- [TASK]: What you write should be an exact copy of the material, from its first line through the line containing "ATOM 10 C CA".

- [DATASET ENTRIES]:

= = = = =

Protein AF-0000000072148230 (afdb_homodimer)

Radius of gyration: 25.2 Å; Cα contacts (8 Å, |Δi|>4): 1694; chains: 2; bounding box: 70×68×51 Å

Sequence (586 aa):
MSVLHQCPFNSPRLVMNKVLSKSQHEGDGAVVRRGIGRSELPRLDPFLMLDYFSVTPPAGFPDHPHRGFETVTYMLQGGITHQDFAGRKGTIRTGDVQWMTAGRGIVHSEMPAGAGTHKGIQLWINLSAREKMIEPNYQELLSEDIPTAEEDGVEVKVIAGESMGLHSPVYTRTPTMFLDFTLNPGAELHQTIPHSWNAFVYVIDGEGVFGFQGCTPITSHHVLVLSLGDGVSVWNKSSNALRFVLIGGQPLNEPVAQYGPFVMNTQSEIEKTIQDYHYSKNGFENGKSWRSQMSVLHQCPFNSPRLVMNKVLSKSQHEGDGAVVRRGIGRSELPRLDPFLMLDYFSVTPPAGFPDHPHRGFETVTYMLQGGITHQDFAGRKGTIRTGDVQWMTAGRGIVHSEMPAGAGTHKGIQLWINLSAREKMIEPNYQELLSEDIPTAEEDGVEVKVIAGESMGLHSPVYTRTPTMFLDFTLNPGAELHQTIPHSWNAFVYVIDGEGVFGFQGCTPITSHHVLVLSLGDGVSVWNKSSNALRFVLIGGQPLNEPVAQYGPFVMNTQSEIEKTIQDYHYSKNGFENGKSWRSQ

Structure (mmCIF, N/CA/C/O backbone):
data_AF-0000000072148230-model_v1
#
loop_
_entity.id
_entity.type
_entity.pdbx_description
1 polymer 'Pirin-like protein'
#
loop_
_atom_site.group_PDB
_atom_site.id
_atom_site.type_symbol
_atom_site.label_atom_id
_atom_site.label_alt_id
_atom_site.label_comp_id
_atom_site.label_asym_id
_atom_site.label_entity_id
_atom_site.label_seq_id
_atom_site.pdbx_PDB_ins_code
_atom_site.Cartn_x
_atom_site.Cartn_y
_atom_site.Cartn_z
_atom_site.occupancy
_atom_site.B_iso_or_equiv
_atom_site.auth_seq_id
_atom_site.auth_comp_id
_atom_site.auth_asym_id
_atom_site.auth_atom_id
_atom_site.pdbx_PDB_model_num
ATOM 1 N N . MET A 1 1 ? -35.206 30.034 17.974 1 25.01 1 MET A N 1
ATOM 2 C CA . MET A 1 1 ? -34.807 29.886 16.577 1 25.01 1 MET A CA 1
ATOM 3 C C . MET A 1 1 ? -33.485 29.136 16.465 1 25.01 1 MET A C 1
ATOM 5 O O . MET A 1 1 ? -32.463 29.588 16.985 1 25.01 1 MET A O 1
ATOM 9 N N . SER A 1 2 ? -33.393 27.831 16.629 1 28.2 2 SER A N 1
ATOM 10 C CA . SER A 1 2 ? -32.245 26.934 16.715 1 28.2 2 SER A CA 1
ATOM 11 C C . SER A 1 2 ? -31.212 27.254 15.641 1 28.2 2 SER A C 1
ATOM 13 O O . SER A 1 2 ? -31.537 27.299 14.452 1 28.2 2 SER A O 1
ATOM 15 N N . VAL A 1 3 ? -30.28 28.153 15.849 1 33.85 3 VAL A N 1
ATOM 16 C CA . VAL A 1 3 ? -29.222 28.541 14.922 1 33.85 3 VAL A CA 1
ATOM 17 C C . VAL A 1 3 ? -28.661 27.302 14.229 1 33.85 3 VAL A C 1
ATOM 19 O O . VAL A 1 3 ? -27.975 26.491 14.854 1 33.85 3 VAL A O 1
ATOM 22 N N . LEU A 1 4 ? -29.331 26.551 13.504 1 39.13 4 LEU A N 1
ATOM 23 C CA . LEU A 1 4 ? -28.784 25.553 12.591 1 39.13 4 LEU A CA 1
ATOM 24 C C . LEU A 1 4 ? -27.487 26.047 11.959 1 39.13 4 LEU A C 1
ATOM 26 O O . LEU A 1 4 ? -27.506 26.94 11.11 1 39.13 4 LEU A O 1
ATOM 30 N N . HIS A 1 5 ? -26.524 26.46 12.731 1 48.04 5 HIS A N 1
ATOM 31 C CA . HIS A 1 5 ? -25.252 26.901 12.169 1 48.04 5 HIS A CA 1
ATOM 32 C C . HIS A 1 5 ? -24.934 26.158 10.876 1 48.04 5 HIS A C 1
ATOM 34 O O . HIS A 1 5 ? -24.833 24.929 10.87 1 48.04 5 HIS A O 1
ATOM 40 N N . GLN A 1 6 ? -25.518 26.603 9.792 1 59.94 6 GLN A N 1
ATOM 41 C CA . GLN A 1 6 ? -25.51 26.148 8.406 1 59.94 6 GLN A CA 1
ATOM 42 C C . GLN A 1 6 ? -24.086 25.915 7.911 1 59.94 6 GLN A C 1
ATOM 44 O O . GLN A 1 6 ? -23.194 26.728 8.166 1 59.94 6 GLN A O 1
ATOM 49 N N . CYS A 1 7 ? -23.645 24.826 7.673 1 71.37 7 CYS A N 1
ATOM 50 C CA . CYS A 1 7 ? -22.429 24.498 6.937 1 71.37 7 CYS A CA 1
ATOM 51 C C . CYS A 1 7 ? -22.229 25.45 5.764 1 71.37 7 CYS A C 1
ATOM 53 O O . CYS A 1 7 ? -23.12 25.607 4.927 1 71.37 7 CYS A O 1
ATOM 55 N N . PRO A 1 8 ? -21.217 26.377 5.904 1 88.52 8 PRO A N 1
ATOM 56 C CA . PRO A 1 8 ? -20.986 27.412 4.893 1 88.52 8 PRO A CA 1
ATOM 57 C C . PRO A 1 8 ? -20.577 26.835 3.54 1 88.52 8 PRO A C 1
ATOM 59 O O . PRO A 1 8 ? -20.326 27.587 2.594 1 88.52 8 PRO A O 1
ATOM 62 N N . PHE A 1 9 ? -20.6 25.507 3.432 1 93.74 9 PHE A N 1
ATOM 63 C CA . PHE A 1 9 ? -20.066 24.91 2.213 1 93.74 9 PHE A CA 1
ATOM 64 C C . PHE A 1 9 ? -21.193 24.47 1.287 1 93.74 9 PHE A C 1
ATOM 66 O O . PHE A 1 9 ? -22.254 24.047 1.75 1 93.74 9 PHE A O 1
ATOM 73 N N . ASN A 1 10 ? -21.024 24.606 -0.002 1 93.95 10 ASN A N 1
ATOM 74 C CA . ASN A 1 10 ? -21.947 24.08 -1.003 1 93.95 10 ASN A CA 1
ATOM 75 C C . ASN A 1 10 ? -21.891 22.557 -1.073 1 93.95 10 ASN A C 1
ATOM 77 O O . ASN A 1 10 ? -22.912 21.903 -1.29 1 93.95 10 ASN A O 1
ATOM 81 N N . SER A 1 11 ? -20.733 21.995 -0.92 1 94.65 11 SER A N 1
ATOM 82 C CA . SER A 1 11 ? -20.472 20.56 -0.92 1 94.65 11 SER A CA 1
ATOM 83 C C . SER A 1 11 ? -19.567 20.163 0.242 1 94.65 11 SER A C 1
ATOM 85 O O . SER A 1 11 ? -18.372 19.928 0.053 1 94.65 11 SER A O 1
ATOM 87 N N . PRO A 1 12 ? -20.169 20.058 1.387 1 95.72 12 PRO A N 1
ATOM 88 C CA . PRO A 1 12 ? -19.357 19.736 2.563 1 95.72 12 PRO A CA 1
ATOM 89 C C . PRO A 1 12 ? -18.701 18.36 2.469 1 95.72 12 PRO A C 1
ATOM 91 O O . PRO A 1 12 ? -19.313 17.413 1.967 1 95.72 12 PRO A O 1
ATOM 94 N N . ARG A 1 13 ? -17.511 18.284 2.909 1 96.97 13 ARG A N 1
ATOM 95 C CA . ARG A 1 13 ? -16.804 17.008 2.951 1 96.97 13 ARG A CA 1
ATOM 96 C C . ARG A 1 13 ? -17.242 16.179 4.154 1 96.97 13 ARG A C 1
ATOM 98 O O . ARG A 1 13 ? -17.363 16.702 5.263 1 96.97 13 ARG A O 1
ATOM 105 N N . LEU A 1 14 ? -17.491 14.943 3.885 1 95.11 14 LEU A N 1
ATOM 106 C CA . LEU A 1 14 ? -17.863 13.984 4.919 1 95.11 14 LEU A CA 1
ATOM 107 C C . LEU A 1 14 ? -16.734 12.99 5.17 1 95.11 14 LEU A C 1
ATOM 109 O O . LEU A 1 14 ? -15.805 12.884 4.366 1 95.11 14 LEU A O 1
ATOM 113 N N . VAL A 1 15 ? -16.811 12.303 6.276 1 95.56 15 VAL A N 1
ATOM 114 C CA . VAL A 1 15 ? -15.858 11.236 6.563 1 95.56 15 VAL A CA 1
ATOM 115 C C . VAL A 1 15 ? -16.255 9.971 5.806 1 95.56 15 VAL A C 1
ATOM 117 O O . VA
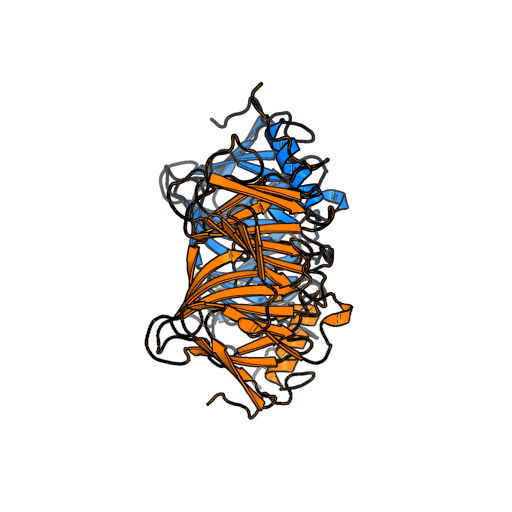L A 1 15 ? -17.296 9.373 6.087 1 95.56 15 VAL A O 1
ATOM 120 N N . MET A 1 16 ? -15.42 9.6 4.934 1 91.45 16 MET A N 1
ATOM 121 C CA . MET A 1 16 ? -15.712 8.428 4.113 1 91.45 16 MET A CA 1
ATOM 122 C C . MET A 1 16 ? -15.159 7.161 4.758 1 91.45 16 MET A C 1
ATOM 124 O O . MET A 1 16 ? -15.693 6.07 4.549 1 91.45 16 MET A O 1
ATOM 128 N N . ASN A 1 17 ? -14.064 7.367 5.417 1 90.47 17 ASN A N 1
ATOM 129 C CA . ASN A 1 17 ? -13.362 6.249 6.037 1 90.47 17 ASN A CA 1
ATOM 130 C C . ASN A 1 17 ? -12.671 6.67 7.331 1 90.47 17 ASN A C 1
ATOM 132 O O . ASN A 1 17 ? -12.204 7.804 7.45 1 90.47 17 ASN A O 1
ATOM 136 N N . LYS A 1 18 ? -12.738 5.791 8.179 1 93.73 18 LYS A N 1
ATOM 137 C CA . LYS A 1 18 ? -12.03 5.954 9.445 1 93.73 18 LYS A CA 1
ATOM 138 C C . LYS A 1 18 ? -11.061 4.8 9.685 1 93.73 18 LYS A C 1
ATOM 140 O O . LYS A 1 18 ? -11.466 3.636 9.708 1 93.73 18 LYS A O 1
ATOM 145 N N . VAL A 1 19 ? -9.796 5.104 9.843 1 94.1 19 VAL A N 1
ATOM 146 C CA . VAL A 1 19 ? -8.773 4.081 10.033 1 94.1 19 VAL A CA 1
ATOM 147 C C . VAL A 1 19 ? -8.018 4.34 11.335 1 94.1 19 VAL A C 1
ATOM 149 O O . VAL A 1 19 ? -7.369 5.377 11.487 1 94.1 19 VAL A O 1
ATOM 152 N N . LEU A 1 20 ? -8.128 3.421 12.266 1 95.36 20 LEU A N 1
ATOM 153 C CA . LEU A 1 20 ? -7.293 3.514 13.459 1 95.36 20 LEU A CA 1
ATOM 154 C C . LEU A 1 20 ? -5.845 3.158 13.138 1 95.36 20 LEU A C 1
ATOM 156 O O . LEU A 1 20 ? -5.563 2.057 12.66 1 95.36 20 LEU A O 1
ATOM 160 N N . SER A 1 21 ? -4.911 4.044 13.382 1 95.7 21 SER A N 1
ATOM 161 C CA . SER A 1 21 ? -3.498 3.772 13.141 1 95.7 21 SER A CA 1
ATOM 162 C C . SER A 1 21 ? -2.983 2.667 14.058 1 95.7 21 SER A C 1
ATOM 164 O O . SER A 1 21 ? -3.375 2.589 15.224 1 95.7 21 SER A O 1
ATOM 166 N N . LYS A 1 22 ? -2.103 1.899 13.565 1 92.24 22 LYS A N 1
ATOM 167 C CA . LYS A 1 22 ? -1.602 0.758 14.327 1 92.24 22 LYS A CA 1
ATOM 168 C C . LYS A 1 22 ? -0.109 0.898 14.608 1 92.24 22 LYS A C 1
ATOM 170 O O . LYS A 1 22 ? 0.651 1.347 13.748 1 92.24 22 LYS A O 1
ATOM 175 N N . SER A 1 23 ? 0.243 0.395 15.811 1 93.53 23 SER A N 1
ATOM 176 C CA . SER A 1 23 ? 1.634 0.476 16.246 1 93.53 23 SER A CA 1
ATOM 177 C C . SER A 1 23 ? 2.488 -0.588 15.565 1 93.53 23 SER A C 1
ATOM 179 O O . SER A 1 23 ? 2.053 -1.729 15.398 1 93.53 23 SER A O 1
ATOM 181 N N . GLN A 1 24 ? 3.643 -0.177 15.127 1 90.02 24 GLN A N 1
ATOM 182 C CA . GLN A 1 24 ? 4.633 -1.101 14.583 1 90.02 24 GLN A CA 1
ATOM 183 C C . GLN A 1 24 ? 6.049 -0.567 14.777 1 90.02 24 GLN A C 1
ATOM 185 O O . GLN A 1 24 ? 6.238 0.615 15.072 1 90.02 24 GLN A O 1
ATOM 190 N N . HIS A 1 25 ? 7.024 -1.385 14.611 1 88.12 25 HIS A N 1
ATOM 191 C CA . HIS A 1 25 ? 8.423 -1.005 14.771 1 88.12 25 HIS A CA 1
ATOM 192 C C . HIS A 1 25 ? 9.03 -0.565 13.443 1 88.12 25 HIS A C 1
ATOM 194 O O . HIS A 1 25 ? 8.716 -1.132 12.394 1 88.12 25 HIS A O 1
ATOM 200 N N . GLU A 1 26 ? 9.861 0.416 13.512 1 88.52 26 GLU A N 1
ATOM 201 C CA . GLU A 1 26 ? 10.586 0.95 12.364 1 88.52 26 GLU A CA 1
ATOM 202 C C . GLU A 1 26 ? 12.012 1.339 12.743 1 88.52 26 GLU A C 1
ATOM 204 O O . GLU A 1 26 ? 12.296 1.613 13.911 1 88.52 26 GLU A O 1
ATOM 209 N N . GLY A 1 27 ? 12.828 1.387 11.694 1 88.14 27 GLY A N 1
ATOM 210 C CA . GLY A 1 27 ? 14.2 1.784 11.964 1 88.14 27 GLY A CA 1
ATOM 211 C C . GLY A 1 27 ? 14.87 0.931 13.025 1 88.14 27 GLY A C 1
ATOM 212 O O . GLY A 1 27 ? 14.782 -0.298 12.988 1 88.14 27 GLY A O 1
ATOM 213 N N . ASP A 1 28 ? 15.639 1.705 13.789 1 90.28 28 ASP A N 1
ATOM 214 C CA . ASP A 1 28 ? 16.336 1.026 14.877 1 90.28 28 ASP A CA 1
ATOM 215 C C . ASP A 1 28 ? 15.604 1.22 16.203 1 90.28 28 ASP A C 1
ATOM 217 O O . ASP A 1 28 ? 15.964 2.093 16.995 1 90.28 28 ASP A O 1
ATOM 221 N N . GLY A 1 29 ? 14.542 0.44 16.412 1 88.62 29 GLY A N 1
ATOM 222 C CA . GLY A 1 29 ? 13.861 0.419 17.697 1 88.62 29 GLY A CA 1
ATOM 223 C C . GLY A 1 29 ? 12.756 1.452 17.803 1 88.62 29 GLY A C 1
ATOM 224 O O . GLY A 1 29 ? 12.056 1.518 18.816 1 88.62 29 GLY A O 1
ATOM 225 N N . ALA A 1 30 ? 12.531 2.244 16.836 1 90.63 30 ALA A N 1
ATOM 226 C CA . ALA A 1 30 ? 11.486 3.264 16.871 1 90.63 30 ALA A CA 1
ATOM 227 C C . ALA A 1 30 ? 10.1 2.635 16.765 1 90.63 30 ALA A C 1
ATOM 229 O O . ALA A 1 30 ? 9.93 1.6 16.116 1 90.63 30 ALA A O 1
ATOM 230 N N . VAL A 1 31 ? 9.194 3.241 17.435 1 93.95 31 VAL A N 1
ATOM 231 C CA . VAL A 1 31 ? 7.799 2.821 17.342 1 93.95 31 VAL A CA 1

= = = = =

- [EXERCISE RESULT]:
Protein AF-0000000072148230 (afdb_homodimer)

Radius of gyration: 25.2 Å; Cα contacts (8 Å, |Δi|>4): 1694; chains: 2; bounding box: 70×68×51 Å

Sequence (586 aa):
MSVLHQCPFNSPRLVMNKVLSKSQHEGDGAVVRRGIGRSELPRLDPFLMLDYFSVTPPAGFPDHPHRGFETVTYMLQGGITHQDFAGRKGTIRTGDVQWMTAGRGIVHSEMPAGAGTHKGIQLWINLSAREKMIEPNYQELLSEDIPTAEEDGVEVKVIAGESMGLHSPVYTRTPTMFLDFTLNPGAELHQTIPHSWNAFVYVIDGEGVFGFQGCTPITSHHVLVLSLGDGVSVWNKSSNALRFVLIGGQPLNEPVAQYGPFVMNTQSEIEKTIQDYHYSKNGFENGKSWRSQMSVLHQCPFNSPRLVMNKVLSKSQHEGDGAVVRRGIGRSELPRLDPFLMLDYFSVTPPAGFPDHPHRGFETVTYMLQGGITHQDFAGRKGTIRTGDVQWMTAGRGIVHSEMPAGAGTHKGIQLWINLSAREKMIEPNYQELLSEDIPTAEEDGVEVKVIAGESMGLHSPVYTRTPTMFLDFTLNPGAELHQTIPHSWNAFVYVIDGEGVFGFQGCTPITSHHVLVLSLGDGVSVWNKSSNALRFVLIGGQPLNEPVAQYGPFVMNTQSEIEKTIQDYHYSKNGFENGKSWRSQ

Structure (mmCIF, N/CA/C/O backbone):
data_AF-0000000072148230-model_v1
#
loop_
_entity.id
_entity.type
_entity.pdbx_description
1 polymer 'Pirin-like protein'
#
loop_
_atom_site.group_PDB
_atom_site.id
_atom_site.type_symbol
_atom_site.label_atom_id
_atom_site.label_alt_id
_atom_site.label_comp_id
_atom_site.label_asym_id
_atom_site.label_entity_id
_atom_site.label_seq_id
_atom_site.pdbx_PDB_ins_code
_atom_site.Cartn_x
_atom_site.Cartn_y
_atom_site.Cartn_z
_atom_site.occupancy
_atom_site.B_iso_or_equiv
_atom_site.auth_seq_id
_atom_site.auth_comp_id
_atom_site.auth_asym_id
_atom_site.auth_atom_id
_atom_site.pdbx_PDB_model_num
ATOM 1 N N . MET A 1 1 ? -35.206 30.034 17.974 1 25.01 1 MET A N 1
ATOM 2 C CA . MET A 1 1 ? -34.807 29.886 16.577 1 25.01 1 MET A CA 1
ATOM 3 C C . MET A 1 1 ? -33.485 29.136 16.465 1 25.01 1 MET A C 1
ATOM 5 O O . MET A 1 1 ? -32.463 29.588 16.985 1 25.01 1 MET A O 1
ATOM 9 N N . SER A 1 2 ? -33.393 27.831 16.629 1 28.2 2 SER A N 1
ATOM 10 C CA . SER A 1 2 ? -32.245 26.934 16.715 1 28.2 2 SER A CA 1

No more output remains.